WHAT YOU HAVE TO DO: Of all the entries below, retype only the lines from the one with "ATOM 31 N N" through the one with "ATOM 42 N N", exactly as they appear.

Saved entries:
+++
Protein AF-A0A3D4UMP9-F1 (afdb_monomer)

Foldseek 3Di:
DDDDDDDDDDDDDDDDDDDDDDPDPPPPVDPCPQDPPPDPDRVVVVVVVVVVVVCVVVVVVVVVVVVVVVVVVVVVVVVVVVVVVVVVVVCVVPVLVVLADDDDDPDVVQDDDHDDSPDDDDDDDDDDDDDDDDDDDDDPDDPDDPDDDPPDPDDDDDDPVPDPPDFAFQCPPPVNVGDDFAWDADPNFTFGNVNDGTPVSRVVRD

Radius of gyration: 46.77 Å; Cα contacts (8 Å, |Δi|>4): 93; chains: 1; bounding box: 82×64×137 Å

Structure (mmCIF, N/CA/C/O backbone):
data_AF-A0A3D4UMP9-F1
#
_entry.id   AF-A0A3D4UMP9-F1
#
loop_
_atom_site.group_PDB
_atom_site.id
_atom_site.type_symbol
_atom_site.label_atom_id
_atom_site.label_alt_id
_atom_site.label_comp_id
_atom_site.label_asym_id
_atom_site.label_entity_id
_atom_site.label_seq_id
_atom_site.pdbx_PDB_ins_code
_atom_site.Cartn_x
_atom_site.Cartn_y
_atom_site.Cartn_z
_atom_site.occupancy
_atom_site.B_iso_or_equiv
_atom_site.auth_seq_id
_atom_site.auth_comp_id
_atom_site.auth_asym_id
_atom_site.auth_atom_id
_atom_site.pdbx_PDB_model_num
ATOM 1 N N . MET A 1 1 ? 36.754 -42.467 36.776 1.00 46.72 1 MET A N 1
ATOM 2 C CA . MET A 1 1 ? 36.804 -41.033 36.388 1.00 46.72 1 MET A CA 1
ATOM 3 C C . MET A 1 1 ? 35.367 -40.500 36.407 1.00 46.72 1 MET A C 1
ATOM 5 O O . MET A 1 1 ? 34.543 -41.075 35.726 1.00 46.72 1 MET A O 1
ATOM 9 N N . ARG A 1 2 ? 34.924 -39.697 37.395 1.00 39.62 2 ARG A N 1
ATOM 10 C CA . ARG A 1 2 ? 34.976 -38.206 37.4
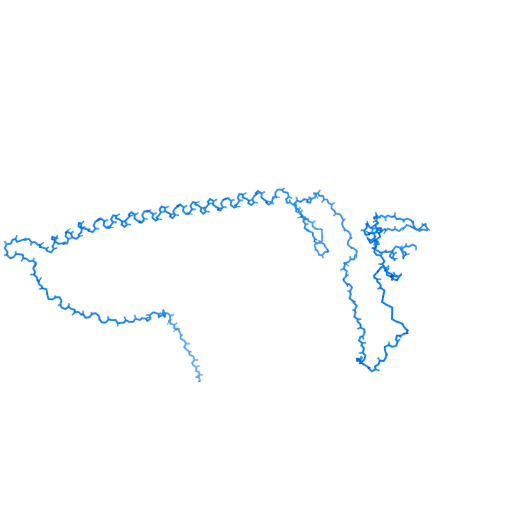51 1.00 39.62 2 ARG A CA 1
ATOM 11 C C . ARG A 1 2 ? 34.428 -37.575 36.148 1.00 39.62 2 ARG A C 1
ATOM 13 O O . ARG A 1 2 ? 35.009 -37.856 35.120 1.00 39.62 2 ARG A O 1
ATOM 20 N N . ARG A 1 3 ? 33.407 -36.699 36.092 1.00 42.88 3 ARG A N 1
ATOM 21 C CA . ARG A 1 3 ? 32.754 -35.780 37.058 1.00 42.88 3 ARG A CA 1
ATOM 22 C C . ARG A 1 3 ? 31.390 -35.280 36.499 1.00 42.88 3 ARG A C 1
ATOM 24 O O . ARG A 1 3 ? 31.331 -34.986 35.320 1.00 42.88 3 ARG A O 1
ATOM 31 N N . ARG A 1 4 ? 30.415 -35.081 37.414 1.00 45.16 4 ARG A N 1
ATOM 32 C CA . ARG A 1 4 ? 29.478 -33.929 37.633 1.00 45.16 4 ARG A CA 1
ATOM 33 C C . ARG A 1 4 ? 28.691 -33.339 36.432 1.00 45.16 4 ARG A C 1
ATOM 35 O O . ARG A 1 4 ? 29.296 -32.989 35.442 1.00 45.16 4 ARG A O 1
ATOM 42 N N . GLY A 1 5 ? 27.395 -33.011 36.509 1.00 39.75 5 GLY A N 1
ATOM 43 C CA . GLY A 1 5 ? 26.405 -33.059 37.593 1.00 39.75 5 GLY A CA 1
ATOM 44 C C . GLY A 1 5 ? 25.305 -31.982 37.446 1.00 39.75 5 GLY A C 1
ATOM 45 O O . GLY A 1 5 ? 25.570 -30.938 36.869 1.00 39.75 5 GLY A O 1
ATOM 46 N N . ARG A 1 6 ? 24.161 -32.222 38.126 1.00 42.19 6 ARG A N 1
ATOM 47 C CA . ARG A 1 6 ? 23.144 -31.260 38.642 1.00 42.19 6 ARG A CA 1
ATOM 48 C C . ARG A 1 6 ? 22.241 -30.541 37.621 1.00 42.19 6 ARG A C 1
ATOM 50 O O . ARG A 1 6 ? 22.692 -30.192 36.553 1.00 42.19 6 ARG A O 1
ATOM 57 N N . ARG A 1 7 ? 21.000 -30.137 37.917 1.00 43.03 7 ARG A N 1
ATOM 58 C CA . ARG A 1 7 ? 19.927 -30.432 38.900 1.00 43.03 7 ARG A CA 1
ATOM 59 C C . ARG A 1 7 ? 18.742 -29.577 38.408 1.00 43.03 7 ARG A C 1
ATOM 61 O O . ARG A 1 7 ? 18.968 -28.429 38.037 1.00 43.03 7 ARG A O 1
ATOM 68 N N . ALA A 1 8 ? 17.512 -30.084 38.474 1.00 47.16 8 ALA A N 1
ATOM 69 C CA . ALA A 1 8 ? 16.319 -29.243 38.400 1.00 47.16 8 ALA A CA 1
ATOM 70 C C . ALA A 1 8 ? 16.358 -28.190 39.525 1.00 47.16 8 ALA A C 1
ATOM 72 O O . ALA A 1 8 ? 16.644 -28.537 40.677 1.00 47.16 8 ALA A O 1
ATOM 73 N N . SER A 1 9 ? 16.089 -26.921 39.205 1.00 52.81 9 SER A N 1
ATOM 74 C CA . SER A 1 9 ? 15.845 -25.884 40.209 1.00 52.81 9 SER A CA 1
ATOM 75 C C . SER A 1 9 ? 14.578 -25.093 39.891 1.00 52.81 9 SER A C 1
ATOM 77 O O . SER A 1 9 ? 14.288 -24.704 38.765 1.00 52.81 9 SER A O 1
ATOM 79 N N . CYS A 1 10 ? 13.806 -24.940 40.956 1.00 44.91 10 CYS A N 1
ATOM 80 C CA . CYS A 1 10 ? 12.584 -24.182 41.111 1.00 44.91 10 CYS A CA 1
ATOM 81 C C . CYS A 1 10 ? 12.960 -22.730 41.444 1.00 44.91 10 CYS A C 1
ATOM 83 O O . CYS A 1 10 ? 13.700 -22.534 42.402 1.00 44.91 10 CYS A O 1
ATOM 85 N N . HIS A 1 11 ? 12.429 -21.733 40.735 1.00 48.28 11 HIS A N 1
ATOM 86 C CA . HIS A 1 11 ? 12.453 -20.317 41.144 1.00 48.28 11 HIS A CA 1
ATOM 87 C C . HIS A 1 11 ? 11.189 -19.655 40.571 1.00 48.28 11 HIS A C 1
ATOM 89 O O . HIS A 1 11 ? 11.174 -19.224 39.429 1.00 48.28 11 HIS A O 1
ATOM 95 N N . ARG A 1 12 ? 10.007 -19.788 41.181 1.00 42.84 12 ARG A N 1
ATOM 96 C CA . ARG A 1 12 ? 9.541 -19.154 42.428 1.00 42.84 12 ARG A CA 1
ATOM 97 C C . ARG A 1 12 ? 9.857 -17.653 42.484 1.00 42.84 12 ARG A C 1
ATOM 99 O O . ARG A 1 12 ? 11.015 -17.257 42.564 1.00 42.84 12 ARG A O 1
ATOM 106 N N . CYS A 1 13 ? 8.760 -16.893 42.449 1.00 42.19 13 CYS A N 1
ATOM 107 C CA . CYS A 1 13 ? 8.562 -15.461 42.640 1.00 42.19 13 CYS A CA 1
ATOM 108 C C . CYS A 1 13 ? 9.722 -14.704 43.290 1.00 42.19 13 CYS A C 1
ATOM 110 O O . CYS A 1 13 ? 10.098 -14.970 44.432 1.00 42.19 13 CYS A O 1
ATOM 112 N N . ALA A 1 14 ? 10.200 -13.676 42.594 1.00 47.12 14 ALA A N 1
ATOM 113 C CA . ALA A 1 14 ? 11.070 -12.668 43.166 1.00 47.12 14 ALA A CA 1
ATOM 114 C C . ALA A 1 14 ? 10.264 -11.415 43.539 1.00 47.12 14 ALA A C 1
ATOM 116 O O . ALA A 1 14 ? 9.725 -10.733 42.677 1.00 47.12 14 ALA A O 1
ATOM 117 N N . ARG A 1 15 ? 10.326 -11.105 44.837 1.00 38.81 15 ARG A N 1
ATOM 118 C CA . ARG A 1 15 ? 10.517 -9.765 45.411 1.00 38.81 15 ARG A CA 1
ATOM 119 C C . ARG A 1 15 ? 9.402 -8.731 45.221 1.00 38.81 15 ARG A C 1
ATOM 121 O O . ARG A 1 15 ? 9.463 -7.882 44.344 1.00 38.81 15 ARG A O 1
ATOM 128 N N . LEU A 1 16 ? 8.566 -8.645 46.252 1.00 46.91 16 LEU A N 1
ATOM 129 C CA . LEU A 1 16 ? 8.319 -7.359 46.901 1.00 46.91 16 LEU A CA 1
ATOM 130 C C . LEU A 1 16 ? 8.887 -7.430 48.318 1.00 46.91 16 LEU A C 1
ATOM 132 O O . LEU A 1 16 ? 8.334 -8.055 49.218 1.00 46.91 16 LEU A O 1
ATOM 136 N N . ALA A 1 17 ? 10.059 -6.824 48.478 1.00 44.25 17 ALA A N 1
ATOM 137 C CA . ALA A 1 17 ? 10.466 -6.300 49.763 1.00 44.25 17 ALA A CA 1
ATOM 138 C C . ALA A 1 17 ? 9.552 -5.111 50.062 1.00 44.25 17 ALA A C 1
ATOM 140 O O . ALA A 1 17 ? 9.418 -4.248 49.202 1.00 44.25 17 ALA A O 1
ATOM 141 N N . GLN A 1 18 ? 8.991 -5.035 51.268 1.00 44.03 18 GLN A N 1
ATOM 142 C CA . GLN A 1 18 ? 9.335 -3.959 52.199 1.00 44.03 18 GLN A CA 1
ATOM 143 C C . GLN A 1 18 ? 8.431 -3.949 53.435 1.00 44.03 18 GLN A C 1
ATOM 145 O O . GLN A 1 18 ? 7.215 -3.836 53.350 1.00 44.03 18 GLN A O 1
ATOM 150 N N . ARG A 1 19 ? 9.129 -3.908 54.577 1.00 40.03 19 ARG A N 1
ATOM 151 C CA . ARG A 1 19 ? 8.758 -3.216 55.817 1.00 40.03 19 ARG A CA 1
ATOM 152 C C . ARG A 1 19 ? 7.764 -3.956 56.709 1.00 40.03 19 ARG A C 1
ATOM 154 O O . ARG A 1 19 ? 6.587 -3.637 56.798 1.00 40.03 19 ARG A O 1
ATOM 161 N N . SER A 1 20 ? 8.351 -4.856 57.496 1.00 44.53 20 SER A N 1
ATOM 162 C CA . SER A 1 20 ? 7.932 -5.107 58.869 1.00 44.53 20 SER A CA 1
ATOM 163 C C . SER A 1 20 ? 7.793 -3.780 59.623 1.00 44.53 20 SER A C 1
ATOM 165 O O . SER A 1 20 ? 8.793 -3.128 59.935 1.00 44.53 20 SER A O 1
ATOM 167 N N . TRP A 1 21 ? 6.559 -3.396 59.925 1.00 37.38 21 TRP A N 1
ATOM 168 C CA . TRP A 1 21 ? 6.269 -2.534 61.059 1.00 37.38 21 TRP A CA 1
ATOM 169 C C . TRP A 1 21 ? 5.567 -3.378 62.107 1.00 37.38 21 TRP A C 1
ATOM 171 O O . TRP A 1 21 ? 4.508 -3.955 61.885 1.00 37.38 21 TRP A O 1
ATOM 181 N N . ILE A 1 22 ? 6.247 -3.471 63.240 1.00 52.75 22 ILE A N 1
ATOM 182 C CA . ILE A 1 22 ? 5.747 -3.963 64.509 1.00 52.75 22 ILE A CA 1
ATOM 183 C C . ILE A 1 22 ? 4.547 -3.087 64.886 1.00 52.75 22 ILE A C 1
ATOM 185 O O . ILE A 1 22 ? 4.725 -1.947 65.308 1.00 52.75 22 ILE A O 1
ATOM 189 N N . ALA A 1 23 ? 3.335 -3.618 64.749 1.00 40.09 23 ALA A N 1
ATOM 190 C CA . ALA A 1 23 ? 2.181 -3.135 65.492 1.00 40.09 23 ALA A CA 1
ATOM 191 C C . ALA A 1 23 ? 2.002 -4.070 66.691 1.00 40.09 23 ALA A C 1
+++
OUTPUT FOR THIS TASK:
ATOM 31 N N . ARG A 1 4 ? 30.415 -35.081 37.414 1.00 45.16 4 ARG A N 1
ATOM 32 C CA . ARG A 1 4 ? 29.478 -33.929 37.633 1.00 45.16 4 ARG A CA 1
ATOM 33 C C . ARG A 1 4 ? 28.691 -33.339 36.432 1.00 45.16 4 ARG A C 1
ATOM 35 O O . ARG A 1 4 ? 29.296 -32.989 35.442 1.00 45.16 4 ARG A O 1
ATOM 42 N N . GLY A 1 5 ? 27.395 -33.011 36.509 1.00 39.75 5 GLY A N 1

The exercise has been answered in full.